But a circuit breaker is only the first chapter.
Over time, production systems grow a whole resilience vocabulary: circuit breaking, careful probing, retries, concurrency limits, fairness between callers, operational overrides, and observability. This repository implements that vocabulary as small, composable primitives.
If you only remember one sentence, remember this:
You are not “calling a dependency”. You are negotiating with it.
The negotiation is driven by history (what happened recently), by current state (open/half-open/closed), by per-request context (tenant, endpoint, risk), and sometimes by operational reality (incident response overrides).

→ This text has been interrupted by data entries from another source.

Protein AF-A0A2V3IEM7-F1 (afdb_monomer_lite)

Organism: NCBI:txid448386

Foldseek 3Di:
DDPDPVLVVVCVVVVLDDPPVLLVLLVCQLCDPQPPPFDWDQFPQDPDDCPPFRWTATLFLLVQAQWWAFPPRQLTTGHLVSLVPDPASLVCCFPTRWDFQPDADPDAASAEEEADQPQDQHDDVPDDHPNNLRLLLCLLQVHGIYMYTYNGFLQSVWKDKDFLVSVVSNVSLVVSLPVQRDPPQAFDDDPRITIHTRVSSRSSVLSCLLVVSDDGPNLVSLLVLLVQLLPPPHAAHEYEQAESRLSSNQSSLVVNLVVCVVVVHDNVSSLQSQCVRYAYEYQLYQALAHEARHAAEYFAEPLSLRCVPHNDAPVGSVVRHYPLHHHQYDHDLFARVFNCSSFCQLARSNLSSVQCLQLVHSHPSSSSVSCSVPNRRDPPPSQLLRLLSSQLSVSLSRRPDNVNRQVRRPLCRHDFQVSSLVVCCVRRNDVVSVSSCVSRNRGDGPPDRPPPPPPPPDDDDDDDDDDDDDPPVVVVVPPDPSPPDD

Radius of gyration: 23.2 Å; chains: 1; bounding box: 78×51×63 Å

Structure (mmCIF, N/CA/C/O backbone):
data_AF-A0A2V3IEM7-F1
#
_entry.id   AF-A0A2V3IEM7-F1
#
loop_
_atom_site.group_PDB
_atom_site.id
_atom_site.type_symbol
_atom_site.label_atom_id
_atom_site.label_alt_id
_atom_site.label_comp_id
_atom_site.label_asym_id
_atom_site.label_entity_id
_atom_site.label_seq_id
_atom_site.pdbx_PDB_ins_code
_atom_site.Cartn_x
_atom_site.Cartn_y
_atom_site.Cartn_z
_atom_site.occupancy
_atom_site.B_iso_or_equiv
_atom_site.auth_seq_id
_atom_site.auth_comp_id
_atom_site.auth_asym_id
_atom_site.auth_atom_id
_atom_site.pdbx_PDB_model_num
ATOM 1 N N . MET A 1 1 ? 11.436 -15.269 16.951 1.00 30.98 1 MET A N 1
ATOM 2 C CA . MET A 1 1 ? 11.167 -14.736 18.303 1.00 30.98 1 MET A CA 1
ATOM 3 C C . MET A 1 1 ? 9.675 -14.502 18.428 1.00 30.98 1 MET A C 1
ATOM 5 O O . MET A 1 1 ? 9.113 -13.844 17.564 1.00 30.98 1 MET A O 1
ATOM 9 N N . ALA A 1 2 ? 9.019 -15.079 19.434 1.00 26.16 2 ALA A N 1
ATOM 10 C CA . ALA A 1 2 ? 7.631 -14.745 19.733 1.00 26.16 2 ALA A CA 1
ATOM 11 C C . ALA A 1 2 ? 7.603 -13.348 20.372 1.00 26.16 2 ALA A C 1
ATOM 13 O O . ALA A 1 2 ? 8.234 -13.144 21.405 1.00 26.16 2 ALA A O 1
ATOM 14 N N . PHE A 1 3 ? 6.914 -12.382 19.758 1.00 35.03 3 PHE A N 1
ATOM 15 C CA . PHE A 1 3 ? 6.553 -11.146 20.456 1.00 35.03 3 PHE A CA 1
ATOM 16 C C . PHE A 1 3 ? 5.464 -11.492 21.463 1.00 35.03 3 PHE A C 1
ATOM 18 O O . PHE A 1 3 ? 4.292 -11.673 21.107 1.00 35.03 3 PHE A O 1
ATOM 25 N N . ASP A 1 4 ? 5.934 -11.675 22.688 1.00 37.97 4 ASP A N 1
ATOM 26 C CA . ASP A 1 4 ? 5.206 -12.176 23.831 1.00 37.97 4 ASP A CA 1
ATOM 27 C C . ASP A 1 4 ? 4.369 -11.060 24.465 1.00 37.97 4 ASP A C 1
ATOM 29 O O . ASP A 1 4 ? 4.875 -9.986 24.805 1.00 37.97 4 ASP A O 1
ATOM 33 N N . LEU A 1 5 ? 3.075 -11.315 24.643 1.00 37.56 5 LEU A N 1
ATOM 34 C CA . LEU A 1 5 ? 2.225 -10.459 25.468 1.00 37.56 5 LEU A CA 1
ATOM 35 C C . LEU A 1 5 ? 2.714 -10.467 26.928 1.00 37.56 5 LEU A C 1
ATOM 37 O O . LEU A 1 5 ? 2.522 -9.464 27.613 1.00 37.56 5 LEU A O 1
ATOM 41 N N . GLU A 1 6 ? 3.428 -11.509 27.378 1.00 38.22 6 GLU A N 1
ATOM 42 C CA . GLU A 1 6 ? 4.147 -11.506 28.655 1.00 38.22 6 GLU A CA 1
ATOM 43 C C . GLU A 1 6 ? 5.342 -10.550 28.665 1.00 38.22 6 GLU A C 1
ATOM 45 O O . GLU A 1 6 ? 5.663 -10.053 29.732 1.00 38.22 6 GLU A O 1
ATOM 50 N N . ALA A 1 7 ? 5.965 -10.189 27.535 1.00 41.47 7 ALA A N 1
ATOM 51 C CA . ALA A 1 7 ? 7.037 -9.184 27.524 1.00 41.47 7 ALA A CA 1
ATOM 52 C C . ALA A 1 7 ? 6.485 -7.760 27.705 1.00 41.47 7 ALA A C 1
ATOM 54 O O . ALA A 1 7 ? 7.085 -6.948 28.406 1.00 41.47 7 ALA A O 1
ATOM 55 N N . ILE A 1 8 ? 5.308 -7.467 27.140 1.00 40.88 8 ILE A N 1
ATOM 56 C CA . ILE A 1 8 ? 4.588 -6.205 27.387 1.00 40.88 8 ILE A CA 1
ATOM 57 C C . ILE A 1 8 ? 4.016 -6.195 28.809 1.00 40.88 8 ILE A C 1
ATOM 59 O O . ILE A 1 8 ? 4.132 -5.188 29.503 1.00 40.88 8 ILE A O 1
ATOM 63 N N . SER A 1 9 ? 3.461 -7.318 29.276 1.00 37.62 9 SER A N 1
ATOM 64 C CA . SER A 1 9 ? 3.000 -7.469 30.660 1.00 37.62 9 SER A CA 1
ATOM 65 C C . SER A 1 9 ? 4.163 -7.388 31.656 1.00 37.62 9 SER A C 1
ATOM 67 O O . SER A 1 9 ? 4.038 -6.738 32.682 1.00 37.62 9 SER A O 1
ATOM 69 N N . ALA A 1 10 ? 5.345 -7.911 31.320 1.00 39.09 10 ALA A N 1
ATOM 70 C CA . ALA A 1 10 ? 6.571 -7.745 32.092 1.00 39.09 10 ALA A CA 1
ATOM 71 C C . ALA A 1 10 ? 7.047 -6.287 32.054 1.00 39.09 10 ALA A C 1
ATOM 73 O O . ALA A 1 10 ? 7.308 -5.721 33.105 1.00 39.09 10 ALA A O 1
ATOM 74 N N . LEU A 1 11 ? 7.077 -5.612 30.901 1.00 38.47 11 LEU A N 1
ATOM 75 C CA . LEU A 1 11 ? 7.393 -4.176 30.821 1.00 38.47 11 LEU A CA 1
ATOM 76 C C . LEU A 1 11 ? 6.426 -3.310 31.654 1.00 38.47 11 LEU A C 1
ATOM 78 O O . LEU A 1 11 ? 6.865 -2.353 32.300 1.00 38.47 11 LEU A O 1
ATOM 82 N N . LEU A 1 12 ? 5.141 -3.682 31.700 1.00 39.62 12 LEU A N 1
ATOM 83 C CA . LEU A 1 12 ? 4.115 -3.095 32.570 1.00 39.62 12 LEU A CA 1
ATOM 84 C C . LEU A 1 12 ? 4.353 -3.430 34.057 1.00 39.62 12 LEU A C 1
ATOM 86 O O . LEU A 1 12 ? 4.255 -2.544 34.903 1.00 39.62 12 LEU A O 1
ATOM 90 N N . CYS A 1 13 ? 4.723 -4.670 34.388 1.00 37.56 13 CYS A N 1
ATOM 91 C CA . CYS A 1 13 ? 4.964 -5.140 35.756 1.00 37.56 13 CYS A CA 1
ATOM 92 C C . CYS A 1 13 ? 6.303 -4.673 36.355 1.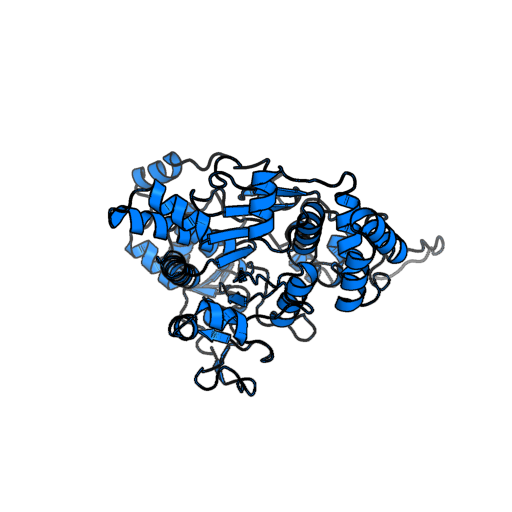00 37.56 13 CYS A C 1
ATOM 94 O O . CYS A 1 13 ? 6.410 -4.582 37.576 1.00 37.56 13 CYS A O 1
ATOM 96 N N . ILE A 1 14 ? 7.314 -4.338 35.542 1.00 40.59 14 ILE A N 1
ATOM 97 C CA . ILE A 1 14 ? 8.610 -3.809 36.014 1.00 40.59 14 ILE A CA 1
ATOM 98 C C . ILE A 1 14 ? 8.553 -2.272 36.205 1.00 40.59 14 ILE A C 1
ATOM 100 O O . ILE A 1 14 ? 9.543 -1.659 36.598 1.00 40.59 14 ILE A O 1
ATOM 104 N N . GLY A 1 15 ? 7.415 -1.611 35.942 1.00 37.41 15 GLY A N 1
ATOM 105 C CA . GLY A 1 15 ? 7.261 -0.163 36.152 1.00 37.41 15 GLY A CA 1
ATOM 106 C C . GLY A 1 15 ? 8.150 0.704 35.247 1.00 37.41 15 GLY A C 1
ATOM 107 O O . GLY A 1 15 ? 8.501 1.821 35.619 1.00 37.41 15 GLY A O 1
ATOM 108 N N . LYS A 1 16 ? 8.549 0.181 34.078 1.00 47.28 16 LYS A N 1
ATOM 109 C CA . LYS A 1 16 ? 9.506 0.817 33.153 1.00 47.28 16 LYS A CA 1
ATOM 110 C C . LYS A 1 16 ? 8.876 1.450 31.915 1.00 47.28 16 LYS A C 1
ATOM 112 O O . LYS A 1 16 ? 9.609 1.981 31.083 1.00 47.28 16 LYS A O 1
ATOM 117 N N . LEU A 1 17 ? 7.552 1.427 31.771 1.00 49.34 17 LEU A N 1
ATOM 118 C CA . LEU A 1 17 ? 6.928 2.285 30.770 1.00 49.34 17 LEU A CA 1
ATOM 119 C C . LEU A 1 17 ? 7.088 3.748 31.207 1.00 49.34 17 LEU A C 1
ATOM 121 O O . LEU A 1 17 ? 6.865 4.058 32.383 1.00 49.34 17 LEU A O 1
ATOM 125 N N . PRO A 1 18 ? 7.474 4.654 30.292 1.00 52.78 18 PRO A N 1
ATOM 126 C CA . PRO A 1 18 ? 7.447 6.074 30.586 1.00 52.78 18 PRO A CA 1
ATOM 127 C C . PRO A 1 18 ? 6.036 6.426 31.072 1.00 52.78 18 PRO A C 1
ATOM 129 O O . PRO A 1 18 ? 5.048 5.946 30.516 1.00 52.78 18 PRO A O 1
ATOM 132 N N . SER A 1 19 ? 5.926 7.234 32.131 1.00 60.88 19 SER A N 1
ATOM 133 C CA . SER A 1 19 ? 4.622 7.753 32.573 1.00 60.88 19 SER A CA 1
ATOM 134 C C . SER A 1 19 ? 3.831 8.318 31.382 1.00 60.88 19 SER A C 1
ATOM 136 O O . SER A 1 19 ? 4.441 8.764 30.413 1.00 60.88 19 SER A O 1
ATOM 138 N N . ALA A 1 20 ? 2.497 8.382 31.451 1.00 57.44 20 ALA A N 1
ATOM 139 C CA . ALA A 1 20 ? 1.688 9.007 30.392 1.00 57.44 20 ALA A CA 1
ATOM 140 C C . ALA A 1 20 ? 2.214 10.403 29.995 1.00 57.44 20 ALA A C 1
ATOM 142 O O . ALA A 1 20 ? 2.211 10.761 28.824 1.00 57.44 20 ALA A O 1
ATOM 143 N N . LYS A 1 21 ? 2.769 11.147 30.962 1.00 59.31 21 LYS A N 1
ATOM 144 C CA . LYS A 1 21 ? 3.469 12.414 30.732 1.00 59.31 21 LYS A CA 1
ATOM 145 C C . LYS A 1 21 ? 4.765 12.261 29.931 1.00 59.31 21 LYS A C 1
ATOM 147 O O . LYS A 1 21 ? 5.021 13.077 29.066 1.00 59.31 21 LYS A O 1
ATOM 152 N N . ALA A 1 22 ? 5.588 11.255 30.210 1.00 59.06 22 ALA A N 1
ATOM 153 C CA . ALA A 1 22 ? 6.823 11.007 29.466 1.00 59.06 22 ALA A CA 1
ATOM 154 C C . ALA A 1 22 ? 6.551 10.456 28.056 1.00 59.06 22 ALA A C 1
ATOM 156 O O . ALA A 1 22 ? 7.293 10.777 27.135 1.00 59.06 22 ALA A O 1
ATOM 157 N N . LEU A 1 23 ? 5.469 9.688 27.873 1.00 58.75 23 LEU A N 1
ATOM 158 C CA . LEU A 1 23 ? 4.950 9.372 26.543 1.00 58.75 23 LEU A CA 1
ATOM 159 C C . LEU A 1 23 ? 4.492 10.654 25.843 1.00 58.75 23 LEU A C 1
ATOM 161 O O . LEU A 1 23 ? 4.928 10.893 24.731 1.00 58.75 23 LEU A O 1
ATOM 165 N N . GLN A 1 24 ? 3.710 11.523 26.491 1.00 61.84 24 GLN A N 1
ATOM 166 C CA . GLN A 1 24 ? 3.303 12.806 25.904 1.00 61.84 24 GLN A CA 1
ATOM 167 C C . GLN A 1 24 ? 4.502 13.706 25.554 1.00 61.84 24 GLN A C 1
ATOM 169 O O . GLN A 1 24 ? 4.556 14.239 24.458 1.00 61.84 24 GLN A O 1
ATOM 174 N N . GLU A 1 25 ? 5.504 13.831 26.427 1.00 60.47 25 GLU A N 1
ATOM 175 C CA . GLU A 1 25 ? 6.732 14.592 26.142 1.00 60.47 25 GLU A CA 1
ATOM 176 C C . GLU A 1 25 ? 7.535 13.979 24.980 1.00 60.47 25 GLU A C 1
ATOM 178 O O . GLU A 1 25 ? 8.174 14.706 24.222 1.00 60.47 25 GLU A O 1
ATOM 183 N N . LEU A 1 26 ? 7.500 12.651 24.831 1.00 58.72 26 LEU A N 1
ATOM 184 C CA . LEU A 1 26 ? 8.049 11.936 23.681 1.00 58.72 26 LEU A CA 1
ATOM 185 C C . LEU A 1 26 ? 7.251 12.239 22.407 1.00 58.72 26 LEU A C 1
ATOM 187 O O . LEU A 1 26 ? 7.853 12.502 21.375 1.00 58.72 26 LEU A O 1
ATOM 191 N N . PHE A 1 27 ? 5.921 12.227 22.472 1.00 61.12 27 PHE A N 1
ATOM 192 C CA . PHE A 1 27 ? 5.049 12.606 21.361 1.00 61.12 27 PHE A CA 1
ATOM 193 C C . PHE A 1 27 ? 5.294 14.042 20.912 1.00 61.12 27 PHE A C 1
ATOM 195 O O . PHE A 1 27 ? 5.490 14.274 19.729 1.00 61.12 27 PHE A O 1
ATOM 202 N N . ASP A 1 28 ? 5.350 14.984 21.850 1.00 64.94 28 ASP A N 1
ATOM 203 C CA . ASP A 1 28 ? 5.637 16.391 21.568 1.00 64.94 28 ASP A CA 1
ATOM 204 C C . ASP A 1 28 ? 7.057 16.579 20.992 1.00 64.94 28 ASP A C 1
ATOM 206 O O . ASP A 1 28 ? 7.359 17.606 20.389 1.00 64.94 28 ASP A O 1
ATOM 210 N N . ALA A 1 29 ? 7.960 15.612 21.200 1.00 58.91 29 ALA A N 1
ATOM 211 C CA . ALA A 1 29 ? 9.297 15.597 20.607 1.00 58.91 29 ALA A CA 1
ATOM 212 C C . ALA A 1 29 ? 9.354 14.891 19.238 1.00 58.91 29 ALA A C 1
ATOM 214 O O . ALA A 1 29 ? 10.201 15.250 18.426 1.00 58.91 29 ALA A O 1
ATOM 215 N N . LEU A 1 30 ? 8.489 13.899 19.000 1.00 57.84 30 LEU A N 1
ATOM 216 C CA . LEU A 1 30 ? 8.349 13.157 17.738 1.00 57.84 30 LEU A CA 1
ATOM 217 C C . LEU A 1 30 ? 7.433 13.843 16.727 1.00 57.84 30 LEU A C 1
ATOM 219 O O . LEU A 1 30 ? 7.480 13.509 15.552 1.00 57.84 30 LEU A O 1
ATOM 223 N N . ASN A 1 31 ? 6.603 14.762 17.198 1.00 59.94 31 ASN A N 1
ATOM 224 C CA . ASN A 1 31 ? 5.844 15.701 16.398 1.00 59.94 31 ASN A CA 1
ATOM 225 C C . ASN A 1 31 ? 6.467 17.079 16.646 1.00 59.94 31 ASN A C 1
ATOM 227 O O . ASN A 1 31 ? 5.865 17.884 17.370 1.00 59.94 31 ASN A O 1
ATOM 231 N N . PRO A 1 32 ? 7.725 17.316 16.201 1.00 52.28 32 PRO A N 1
ATOM 232 C CA . PRO A 1 32 ? 8.326 18.631 16.347 1.00 52.28 32 PRO A CA 1
ATOM 233 C C . PRO A 1 32 ? 7.343 19.664 15.790 1.00 52.28 32 PRO A C 1
ATOM 235 O O . PRO A 1 32 ? 6.573 19.370 14.878 1.00 52.28 32 PRO A O 1
ATOM 238 N N . GLU A 1 33 ? 7.322 20.875 16.356 1.00 51.75 33 GLU A N 1
ATOM 239 C CA . GLU A 1 33 ? 6.634 21.965 15.662 1.00 51.75 33 GLU A CA 1
ATOM 240 C C . GLU A 1 33 ? 7.121 21.944 14.213 1.00 51.75 33 GLU A C 1
ATOM 242 O O . GLU A 1 33 ? 8.340 21.952 13.998 1.00 51.75 33 GLU A O 1
ATOM 247 N N . LEU A 1 34 ? 6.173 21.860 13.266 1.00 52.19 34 LEU A N 1
ATOM 248 C CA . LEU A 1 34 ? 6.456 21.923 11.834 1.00 52.19 34 LEU A CA 1
ATOM 249 C C . LEU A 1 34 ? 7.538 22.988 11.623 1.00 52.19 34 LEU A C 1
ATOM 251 O O . LEU A 1 34 ? 7.432 24.055 12.250 1.00 52.19 34 LEU A O 1
ATOM 255 N N . PRO A 1 35 ? 8.577 22.722 10.808 1.00 53.59 35 PRO A N 1
ATOM 256 C CA . PRO A 1 35 ? 9.659 23.673 10.603 1.00 53.59 35 PRO A CA 1
ATOM 257 C C . PRO A 1 35 ? 9.100 25.088 10.424 1.00 53.59 35 PRO A C 1
ATOM 259 O O . PRO A 1 35 ? 8.085 25.285 9.752 1.00 53.59 35 PRO A O 1
ATOM 262 N N . LYS A 1 36 ? 9.713 26.095 11.062 1.00 47.53 36 LYS A N 1
ATOM 263 C CA . LYS A 1 36 ? 9.194 27.482 11.034 1.00 47.53 36 LYS A CA 1
ATOM 264 C C . LYS A 1 36 ? 9.097 28.059 9.614 1.00 47.53 36 LYS A C 1
ATOM 266 O O . LYS A 1 36 ? 8.495 29.110 9.414 1.00 47.53 36 LYS A O 1
ATOM 271 N N . ASP A 1 37 ? 9.719 27.394 8.652 1.00 50.81 37 ASP A N 1
ATOM 272 C CA . ASP A 1 37 ? 9.726 27.653 7.224 1.00 50.81 37 ASP A CA 1
ATOM 273 C C . ASP A 1 37 ? 8.871 26.664 6.409 1.00 50.81 37 ASP A C 1
ATOM 275 O O . ASP A 1 37 ? 9.042 26.596 5.190 1.00 50.81 37 ASP A O 1
ATOM 279 N N . LEU A 1 38 ? 7.923 25.946 7.031 1.00 51.09 38 LEU A N 1
ATOM 280 C CA . LEU A 1 38 ? 6.844 25.268 6.313 1.00 51.09 38 LEU A CA 1
ATOM 281 C C . LEU A 1 38 ? 6.116 26.312 5.466 1.00 51.09 38 LEU A C 1
ATOM 283 O O . LEU A 1 38 ? 5.361 27.154 5.961 1.00 51.09 38 LEU A O 1
ATOM 287 N N . LYS A 1 39 ? 6.367 26.263 4.164 1.00 56.56 39 LYS A N 1
ATOM 288 C CA . LYS A 1 39 ? 5.732 27.131 3.187 1.00 56.56 39 LYS A CA 1
ATOM 289 C C . LYS A 1 39 ? 4.729 26.272 2.460 1.00 56.56 39 LYS A C 1
ATOM 291 O O . LYS A 1 39 ? 5.086 25.472 1.604 1.00 56.56 39 LYS A O 1
ATOM 296 N N . SER A 1 40 ? 3.466 26.461 2.808 1.00 65.25 40 SER A N 1
ATOM 297 C CA . SER A 1 40 ? 2.406 26.040 1.910 1.00 65.25 40 SER A CA 1
ATOM 298 C C . SER A 1 40 ? 2.312 27.064 0.786 1.00 65.25 40 SER A C 1
ATOM 300 O O . SER A 1 40 ? 2.309 28.276 1.024 1.00 65.25 40 SER A O 1
ATOM 302 N N . THR A 1 41 ? 2.302 26.580 -0.446 1.00 69.75 41 THR A N 1
ATOM 303 C CA . THR A 1 41 ? 1.953 27.405 -1.598 1.00 69.75 41 THR A CA 1
ATOM 304 C C . THR A 1 41 ? 0.623 26.915 -2.128 1.00 69.75 41 THR A C 1
ATOM 306 O O . THR A 1 41 ? 0.420 25.713 -2.316 1.00 69.75 41 THR A O 1
ATOM 309 N N . GLU A 1 42 ? -0.310 27.846 -2.312 1.00 73.81 42 GLU A N 1
ATOM 310 C CA . GLU A 1 42 ? -1.527 27.551 -3.054 1.00 73.81 42 GLU A CA 1
ATOM 311 C C . GLU A 1 42 ? -1.122 27.247 -4.491 1.00 73.81 42 GLU A C 1
ATOM 313 O O . GLU A 1 42 ? -0.495 28.069 -5.166 1.00 73.81 42 GLU A O 1
ATOM 318 N N . VAL A 1 43 ? -1.461 26.048 -4.946 1.00 71.19 43 VAL A N 1
ATOM 319 C CA . VAL A 1 43 ? -1.297 25.675 -6.347 1.00 71.19 43 VAL A CA 1
ATOM 320 C C . VAL A 1 43 ? -2.665 25.805 -6.996 1.00 71.19 43 VAL A C 1
ATOM 322 O O . VAL A 1 43 ? -3.654 25.381 -6.389 1.00 71.19 43 VAL A O 1
ATOM 325 N N . PRO A 1 44 ? -2.764 26.392 -8.204 1.00 65.62 44 PRO A N 1
ATOM 326 C CA . PRO A 1 44 ? -4.021 26.419 -8.927 1.00 65.62 44 PRO A CA 1
ATOM 327 C C . PRO A 1 44 ? -4.591 25.005 -8.991 1.00 65.62 44 PRO A C 1
ATOM 329 O O . PRO A 1 44 ? -3.942 24.092 -9.505 1.00 65.62 44 PRO A O 1
ATOM 332 N N . ALA A 1 45 ? -5.796 24.822 -8.454 1.00 61.25 45 ALA A N 1
ATOM 333 C CA . ALA A 1 45 ? -6.517 23.583 -8.669 1.00 61.25 45 ALA A CA 1
ATOM 334 C C . ALA A 1 45 ? -6.653 23.369 -10.190 1.00 61.25 45 ALA A C 1
ATOM 336 O O . ALA A 1 45 ? -6.846 24.346 -10.929 1.00 61.25 45 ALA A O 1
ATOM 337 N N . PRO A 1 46 ? -6.566 22.122 -10.683 1.00 64.06 46 PRO A N 1
ATOM 338 C CA . PRO A 1 46 ? -6.885 21.853 -12.075 1.00 64.06 46 PRO A CA 1
ATOM 339 C C . PRO A 1 46 ? -8.316 22.363 -12.346 1.00 64.06 46 PRO A C 1
ATOM 341 O O . PRO A 1 46 ? -9.137 22.369 -11.423 1.00 64.06 46 PRO A O 1
ATOM 344 N N . PRO A 1 47 ? -8.641 22.816 -13.575 1.00 59.00 47 PRO A N 1
ATOM 345 C CA . PRO A 1 47 ? -9.869 23.569 -13.893 1.00 59.00 47 PRO A CA 1
ATOM 346 C C . PRO A 1 47 ? -11.223 22.895 -13.545 1.00 59.00 47 PRO A C 1
ATOM 348 O O . PRO A 1 47 ? -12.287 23.478 -13.737 1.00 59.00 47 PRO A O 1
ATOM 351 N N . SER A 1 48 ? -11.212 21.681 -13.008 1.00 60.75 48 SER A N 1
ATOM 352 C CA . SER A 1 48 ? -12.252 21.008 -12.217 1.00 60.75 48 SER A CA 1
ATOM 353 C C . SER A 1 48 ? -11.642 19.686 -11.730 1.00 60.75 48 SER A C 1
ATOM 355 O O . SER A 1 48 ? -10.788 19.173 -12.455 1.00 60.75 48 SER A O 1
ATOM 357 N N . PRO A 1 49 ? -12.031 19.094 -10.573 1.00 57.81 49 PRO A N 1
ATOM 358 C CA . PRO A 1 49 ? -13.343 19.173 -9.907 1.00 57.81 49 PRO A CA 1
ATOM 359 C C . PRO A 1 49 ? -13.314 19.675 -8.443 1.00 57.81 49 PRO A C 1
ATOM 361 O O . PRO A 1 49 ? -14.231 19.374 -7.677 1.00 57.81 49 PRO A O 1
ATOM 364 N N . ILE A 1 50 ? -12.289 20.428 -8.024 1.00 71.31 50 ILE A N 1
ATOM 365 C CA . ILE A 1 50 ? -12.098 20.821 -6.611 1.00 71.31 50 ILE A CA 1
ATOM 366 C C . ILE A 1 50 ? -12.205 22.348 -6.383 1.00 71.31 50 ILE A C 1
ATOM 368 O O . ILE A 1 50 ? -11.285 22.945 -5.830 1.00 71.31 50 ILE A O 1
ATOM 372 N N . PRO A 1 51 ? -13.300 23.015 -6.803 1.00 60.66 51 PRO A N 1
ATOM 373 C CA . PRO A 1 51 ? -13.375 24.480 -6.842 1.00 60.66 51 PRO A CA 1
ATOM 374 C C . PRO A 1 51 ? -13.270 25.149 -5.463 1.00 60.66 51 PRO A C 1
ATOM 376 O O . PRO A 1 51 ? -12.827 26.290 -5.383 1.00 60.66 51 PRO A O 1
ATOM 379 N N . ASP A 1 52 ? -13.628 24.427 -4.395 1.00 73.44 52 ASP A N 1
ATOM 380 C CA . ASP A 1 52 ? -13.663 24.953 -3.025 1.00 73.44 52 ASP A CA 1
ATOM 381 C C . ASP A 1 52 ? -12.563 24.376 -2.113 1.00 73.44 52 ASP A C 1
ATOM 383 O O . ASP A 1 52 ? -12.587 24.627 -0.908 1.00 73.44 52 ASP A O 1
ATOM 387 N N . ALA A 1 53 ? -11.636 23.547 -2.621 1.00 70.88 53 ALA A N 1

This README is intentionally long-form. It starts with the concepts, then gives an explicit feature catalog, and then expands into realistic usage examples.
Table of contents
- Why circuit breakers
- Core concepts
- Concepts (extended guide)
- Feature catalog
- Installation
- Quickstart
- HTTP usage
- Default implementations & Examples
- Default HTTP policy
- Customizing default policies
- Retry + Circuit Breaker
- Picking good numbers
- Testing recommendations
- Exceptions
- FAQ
Why circuit breakers
Operations fail in messy ways:
- Timeouts and connection errors (Network)
- Resource exhaustion or locks (Database)
- Rate limits or internal errors (Third-party APIs)
- Slow, unstable performance (Brownouts)
If callers keep attempting a failing action during an outage, you typically get cascading failures:
- worker pool exhaustion
- queue backlogs
- rising latencies across unrelated components
- repeated retries that amplify load right when the system needs less load
A circuit breaker reduces blast radius by:
- failing fast when the action is known to be failing
- waiting a short time before attempting again
- probing carefully to detect recovery
Core concepts
Circuit breakers typically have three states:
closed
Normal mode: calls are allowed. Failures are tracked.
open
Fail-fast mode: calls are blocked for openDurationMs.
half_open
Probe mode after the open duration expires:
- if enough probes succeed → back to
closed - if enough probes fail → back to
open
A key knob you’ll see in this project:
halfOpenFailuresToOpen
Inhalf_open, how many failures you tolerate before flipping back toopen.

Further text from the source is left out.